Vage Egiazarian, Denis Kuznedelev, Anton Voronov, Ruslan Svirschevski, Michael Goin, Daniil Pavlov, Dan Alistarh, Dmitry Baranchuk

2024-09-04

Accurate Compression of Text-to-Image Diffusion Models via Vector Quantization

Summary

This paper talks about a new method for compressing text-to-image diffusion models, making them more efficient while maintaining high-quality image generation.

What's the problem?

Text-to-image diffusion models are powerful tools that create images based on text descriptions, but they often require a lot of computing power and storage because they have billions of parameters. This makes them hard to use, especially in situations where resources are limited.

What's the solution?

The authors propose using a technique called vector quantization (VQ) to compress these models more effectively than previous methods, which mainly used uniform scalar quantization.
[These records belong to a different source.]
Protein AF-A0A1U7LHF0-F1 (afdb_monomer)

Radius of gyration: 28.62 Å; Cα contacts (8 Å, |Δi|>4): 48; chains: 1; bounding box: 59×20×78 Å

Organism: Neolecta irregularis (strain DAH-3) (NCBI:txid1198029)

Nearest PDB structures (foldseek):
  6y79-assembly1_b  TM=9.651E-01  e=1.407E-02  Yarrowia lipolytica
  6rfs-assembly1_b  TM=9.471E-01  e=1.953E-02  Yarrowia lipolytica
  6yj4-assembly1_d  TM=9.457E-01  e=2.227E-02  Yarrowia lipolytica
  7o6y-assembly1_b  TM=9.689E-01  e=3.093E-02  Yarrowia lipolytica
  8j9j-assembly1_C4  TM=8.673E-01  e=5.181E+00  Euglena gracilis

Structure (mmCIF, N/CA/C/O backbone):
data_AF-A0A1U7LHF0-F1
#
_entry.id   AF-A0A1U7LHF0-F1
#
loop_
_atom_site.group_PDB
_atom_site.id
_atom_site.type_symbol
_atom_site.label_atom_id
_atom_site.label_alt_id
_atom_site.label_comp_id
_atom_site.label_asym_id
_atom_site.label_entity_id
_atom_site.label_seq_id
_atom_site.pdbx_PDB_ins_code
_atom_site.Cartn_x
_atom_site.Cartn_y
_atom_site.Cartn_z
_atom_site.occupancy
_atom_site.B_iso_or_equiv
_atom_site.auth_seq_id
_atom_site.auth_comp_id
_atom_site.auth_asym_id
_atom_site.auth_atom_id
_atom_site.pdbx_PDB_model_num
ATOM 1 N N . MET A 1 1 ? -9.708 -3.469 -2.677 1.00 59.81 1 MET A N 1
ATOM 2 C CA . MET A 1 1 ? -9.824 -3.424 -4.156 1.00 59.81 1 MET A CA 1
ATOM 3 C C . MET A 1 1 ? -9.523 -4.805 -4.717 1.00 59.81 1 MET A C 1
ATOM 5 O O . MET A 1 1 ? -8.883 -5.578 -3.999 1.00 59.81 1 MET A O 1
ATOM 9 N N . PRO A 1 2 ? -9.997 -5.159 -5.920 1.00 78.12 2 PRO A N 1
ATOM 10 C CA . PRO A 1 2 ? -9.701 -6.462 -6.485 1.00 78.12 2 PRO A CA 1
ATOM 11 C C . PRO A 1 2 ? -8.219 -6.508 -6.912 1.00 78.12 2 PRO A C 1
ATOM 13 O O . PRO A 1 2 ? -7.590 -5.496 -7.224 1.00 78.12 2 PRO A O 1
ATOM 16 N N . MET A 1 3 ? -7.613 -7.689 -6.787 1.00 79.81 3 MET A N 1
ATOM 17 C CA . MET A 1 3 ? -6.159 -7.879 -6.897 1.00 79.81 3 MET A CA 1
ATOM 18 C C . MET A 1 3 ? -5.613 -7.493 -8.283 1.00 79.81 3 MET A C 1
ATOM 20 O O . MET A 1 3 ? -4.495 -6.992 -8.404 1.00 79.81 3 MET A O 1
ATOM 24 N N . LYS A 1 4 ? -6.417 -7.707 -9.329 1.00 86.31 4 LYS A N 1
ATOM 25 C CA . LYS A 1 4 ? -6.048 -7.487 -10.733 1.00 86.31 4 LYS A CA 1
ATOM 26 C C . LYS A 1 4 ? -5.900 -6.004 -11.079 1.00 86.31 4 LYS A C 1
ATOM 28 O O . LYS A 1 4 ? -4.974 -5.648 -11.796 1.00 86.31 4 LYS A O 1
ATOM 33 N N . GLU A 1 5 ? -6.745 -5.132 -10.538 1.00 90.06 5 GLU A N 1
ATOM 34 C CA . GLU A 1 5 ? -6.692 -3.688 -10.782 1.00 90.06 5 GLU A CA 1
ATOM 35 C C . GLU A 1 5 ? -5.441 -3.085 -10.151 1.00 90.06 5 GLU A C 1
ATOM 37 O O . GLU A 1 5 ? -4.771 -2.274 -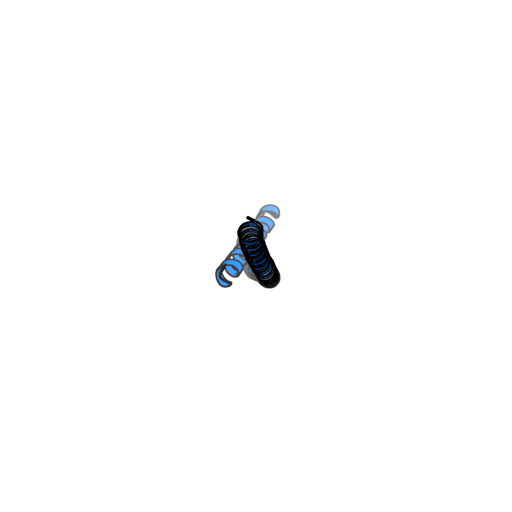10.785 1.00 90.06 5 GLU A O 1
ATOM 42 N N . ASN A 1 6 ? -5.079 -3.534 -8.943 1.00 89.56 6 ASN A N 1
ATOM 43 C CA . ASN A 1 6 ? -3.832 -3.114 -8.312 1.00 89.56 6 ASN A CA 1
ATOM 44 C C . ASN A 1 6 ? -2.623 -3.563 -9.149 1.00 89.56 6 ASN A C 1
ATOM 46 O O . ASN A 1 6 ? -1.744 -2.759 -9.446 1.00 89.56 6 ASN A O 1
ATOM 50 N N . LEU A 1 7 ? -2.608 -4.817 -9.610 1.00 92.94 7 LEU A N 1
ATOM 51 C CA . LEU A 1 7 ? -1.521 -5.334 -10.443 1.00 92.94 7 LEU A CA 1
ATOM 52 C C . LEU A 1 7 ? -1.369 -4.555 -11.762 1.00 92.94 7 LEU A C 1
ATOM 54 O O . LEU A 1 7 ? -0.257 -4.179 -12.128 1.00 92.94 7 LEU A O 1
ATOM 58 N N . ILE A 1 8 ? -2.481 -4.275 -12.450 1.00 95.25 8 ILE A N 1
ATOM 59 C CA . ILE A 1 8 ? -2.496 -3.488 -13.692 1.00 95.25 8 ILE A CA 1
ATOM 60 C C . ILE A 1 8 ? -2.041 -2.050 -13.426 1.00 95.25 8 ILE A C 1
ATOM 62 O O . ILE A 1 8 ? -1.244 -1.516 -14.196 1.00 95.25 8 ILE A O 1
ATOM 66 N N . GLY A 1 9 ? -2.492 -1.435 -12.330 1.00 95.00 9 GLY A N 1
ATOM 67 C CA . GLY A 1 9 ? -2.082 -0.088 -11.936 1.00 95.00 9 GLY A CA 1
ATOM 68 C C . GLY A 1 9 ? -0.574 0.013 -11.704 1.00 95.00 9 GLY A C 1
ATOM 69 O O . GLY A 1 9 ? 0.080 0.898 -12.255 1.00 95.00 9 GLY A O 1
ATOM 70 N N . TRP A 1 10 ? 0.004 -0.937 -10.969 1.00 96.31 10 TRP A N 1
ATOM 71 C CA . TRP A 1 10 ? 1.447 -0.983 -10.727 1.00 96.31 10 TRP A CA 1
ATOM 72 C C . TRP A 1 10 ? 2.264 -1.342 -11.973 1.00 96.31 10 TRP A C 1
ATOM 74 O O . TRP A 1 10 ? 3.357 -0.806 -12.157 1.00 96.31 10 TRP A O 1
ATOM 84 N N . ALA A 1 11 ? 1.737 -2.184 -12.864 1.00 96.56 11 ALA A N 1
ATOM 85 C CA . ALA A 1 11 ? 2.357 -2.434 -14.162 1.00 96.56 11 ALA A CA 1
ATOM 86 C C . ALA A 1 11 ? 2.376 -1.159 -15.023 1.00 96.56 11 ALA A C 1
ATOM 88 O O . ALA A 1 11 ? 3.423 -0.786 -15.549 1.00 96.56 11 ALA A O 1
ATOM 89 N N . ALA A 1 12 ? 1.247 -0.450 -15.120 1.00 96.75 12 ALA A N 1
ATOM 90 C CA . ALA A 1 12 ? 1.152 0.820 -15.839 1.00 96.75 12 ALA A CA 1
ATOM 91 C C . ALA A 1 12 ? 2.083 1.884 -15.238 1.00 96.75 12 ALA A C 1
ATOM 93 O O . ALA A 1 12 ? 2.748 2.611 -15.976 1.00 96.75 12 ALA A O 1
ATOM 94 N N . PHE A 1 13 ? 2.201 1.924 -13.909 1.00 97.06 13 PHE A N 1
ATOM 95 C CA . PHE A 1 13 ? 3.171 2.770 -13.221 1.00 97.06 13 PHE A CA 1
ATOM 96 C C . PHE A 1 13 ? 4.614 2.419 -13.615 1.00 97.06 13 PHE A C 1
ATOM 98 O O . PHE A 1 13 ? 5.376 3.307 -13.990 1.00 97.06 13 PHE A O 1
ATOM 105 N N . GLY A 1 14 ? 4.982 1.135 -13.627 1.00 95.62 14 GLY A N 1
ATOM 106 C CA . GLY A 1 14 ? 6.305 0.693 -14.080 1.00 95.62 14 GLY A CA 1
ATOM 107 C C . GLY A 1 14 ? 6.603 1.051 -15.537 1.00 95.62 14 GLY A C 1
ATOM 108 O O . GLY A 1 14 ? 7.733 1.422 -15.870 1.00 95.62 14 GLY A O 1
ATOM 109 N N . LEU A 1 15 ? 5.593 1.009 -16.409 1.00 96.94 15 LEU A N 1
ATOM 110 C CA . LEU A 1 15 ? 5.723 1.476 -17.789 1.00 96.94 15 LEU A CA 1
ATOM 111 C C . LEU A 1 15 ? 5.954 2.993 -17.852 1.00 96.94 15 LEU A C 1
ATOM 113 O O . LEU A 1 15 ? 6.848 3.449 -18.565 1.00 96.94 15 LEU A O 1
ATOM 117 N N . ALA A 1 16 ? 5.192 3.767 -17.077 1.00 97.00 16 ALA A N 1
ATOM 118 C CA . ALA A 1 16 ? 5.335 5.218 -16.997 1.00 97.00 16 ALA A CA 1
ATOM 119 C C . ALA A 1 16 ? 6.725 5.625 -16.486 1.00 97.00 16 ALA A C 1
ATOM 121 O O . ALA A 1 16 ? 7.365 6.493 -17.077 1.00 97.00 16 ALA A O 1
ATOM 122 N N . VAL A 1 17 ? 7.238 4.947 -15.453 1.00 96.25 17 VAL A N 1
ATOM 123 C CA . VAL A 1 17 ? 8.604 5.148 -14.940 1.00 96.25 17 VAL A CA 1
ATOM 124 C C . VAL A 1 17 ? 9.643 4.883 -16.030 1.00 96.25 17 VAL A C 1
ATOM 126 O O . VAL A 1 17 ? 10.589 5.655 -16.184 1.00 96.25 17 VAL A O 1
ATOM 129 N N . ARG A 1 18 ? 9.463 3.832 -16.837 1.00 94.88 18 ARG A N 1
ATOM 130 C CA . ARG A 1 18 ? 10.372 3.529 -17.948 1.00 94.88 18 ARG A CA 1
ATOM 131 C C . ARG A 1 18 ? 10.323 4.585 -19.052 1.00 94.88 18 ARG A C 1
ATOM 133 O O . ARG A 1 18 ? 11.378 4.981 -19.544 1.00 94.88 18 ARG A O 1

By applying VQ, they can reduce the size of the model from around 4 bits to about 3 bits while still keeping the image quality high. They specifically tailored this method for large-scale models like SDXL and SDXL-Turbo, allowing for better performance with fewer resources.

Why it matters?

This research is important because it makes advanced image generation technology more accessible to a wider range of users, including those with limited computing resources. By improving the efficiency of these models, it opens up new possibilities for creative applications in fields like art, advertising, and virtual reality.

Abstract

Text-to-image diffusion models have emerged as a powerful framework for high-quality image generation given textual prompts. Their success has driven the rapid development of production-grade diffusion models that consistently increase in size and already contain billions of parameters. As a result, state-of-the-art text-to-image models are becoming less accessible in practice, especially in resource-limited environments. Post-training quantization (PTQ) tackles this issue by compressing the pretrained model weights into lower-bit representations. Recent diffusion quantization techniques primarily rely on uniform scalar quantization, providing decent performance for the models compressed to 4 bits. This work demonstrates that more versatile vector quantization (VQ) may achieve higher compression rates for large-scale text-to-image diffusion models. Specifically, we tailor vector-based PTQ methods to recent billion-scale text-to-image models (SDXL and SDXL-Turbo), and show that the diffusion models of 2B+ parameters compressed to around 3 bits using VQ exhibit the similar image quality and textual alignment as previous 4-bit compression techniques.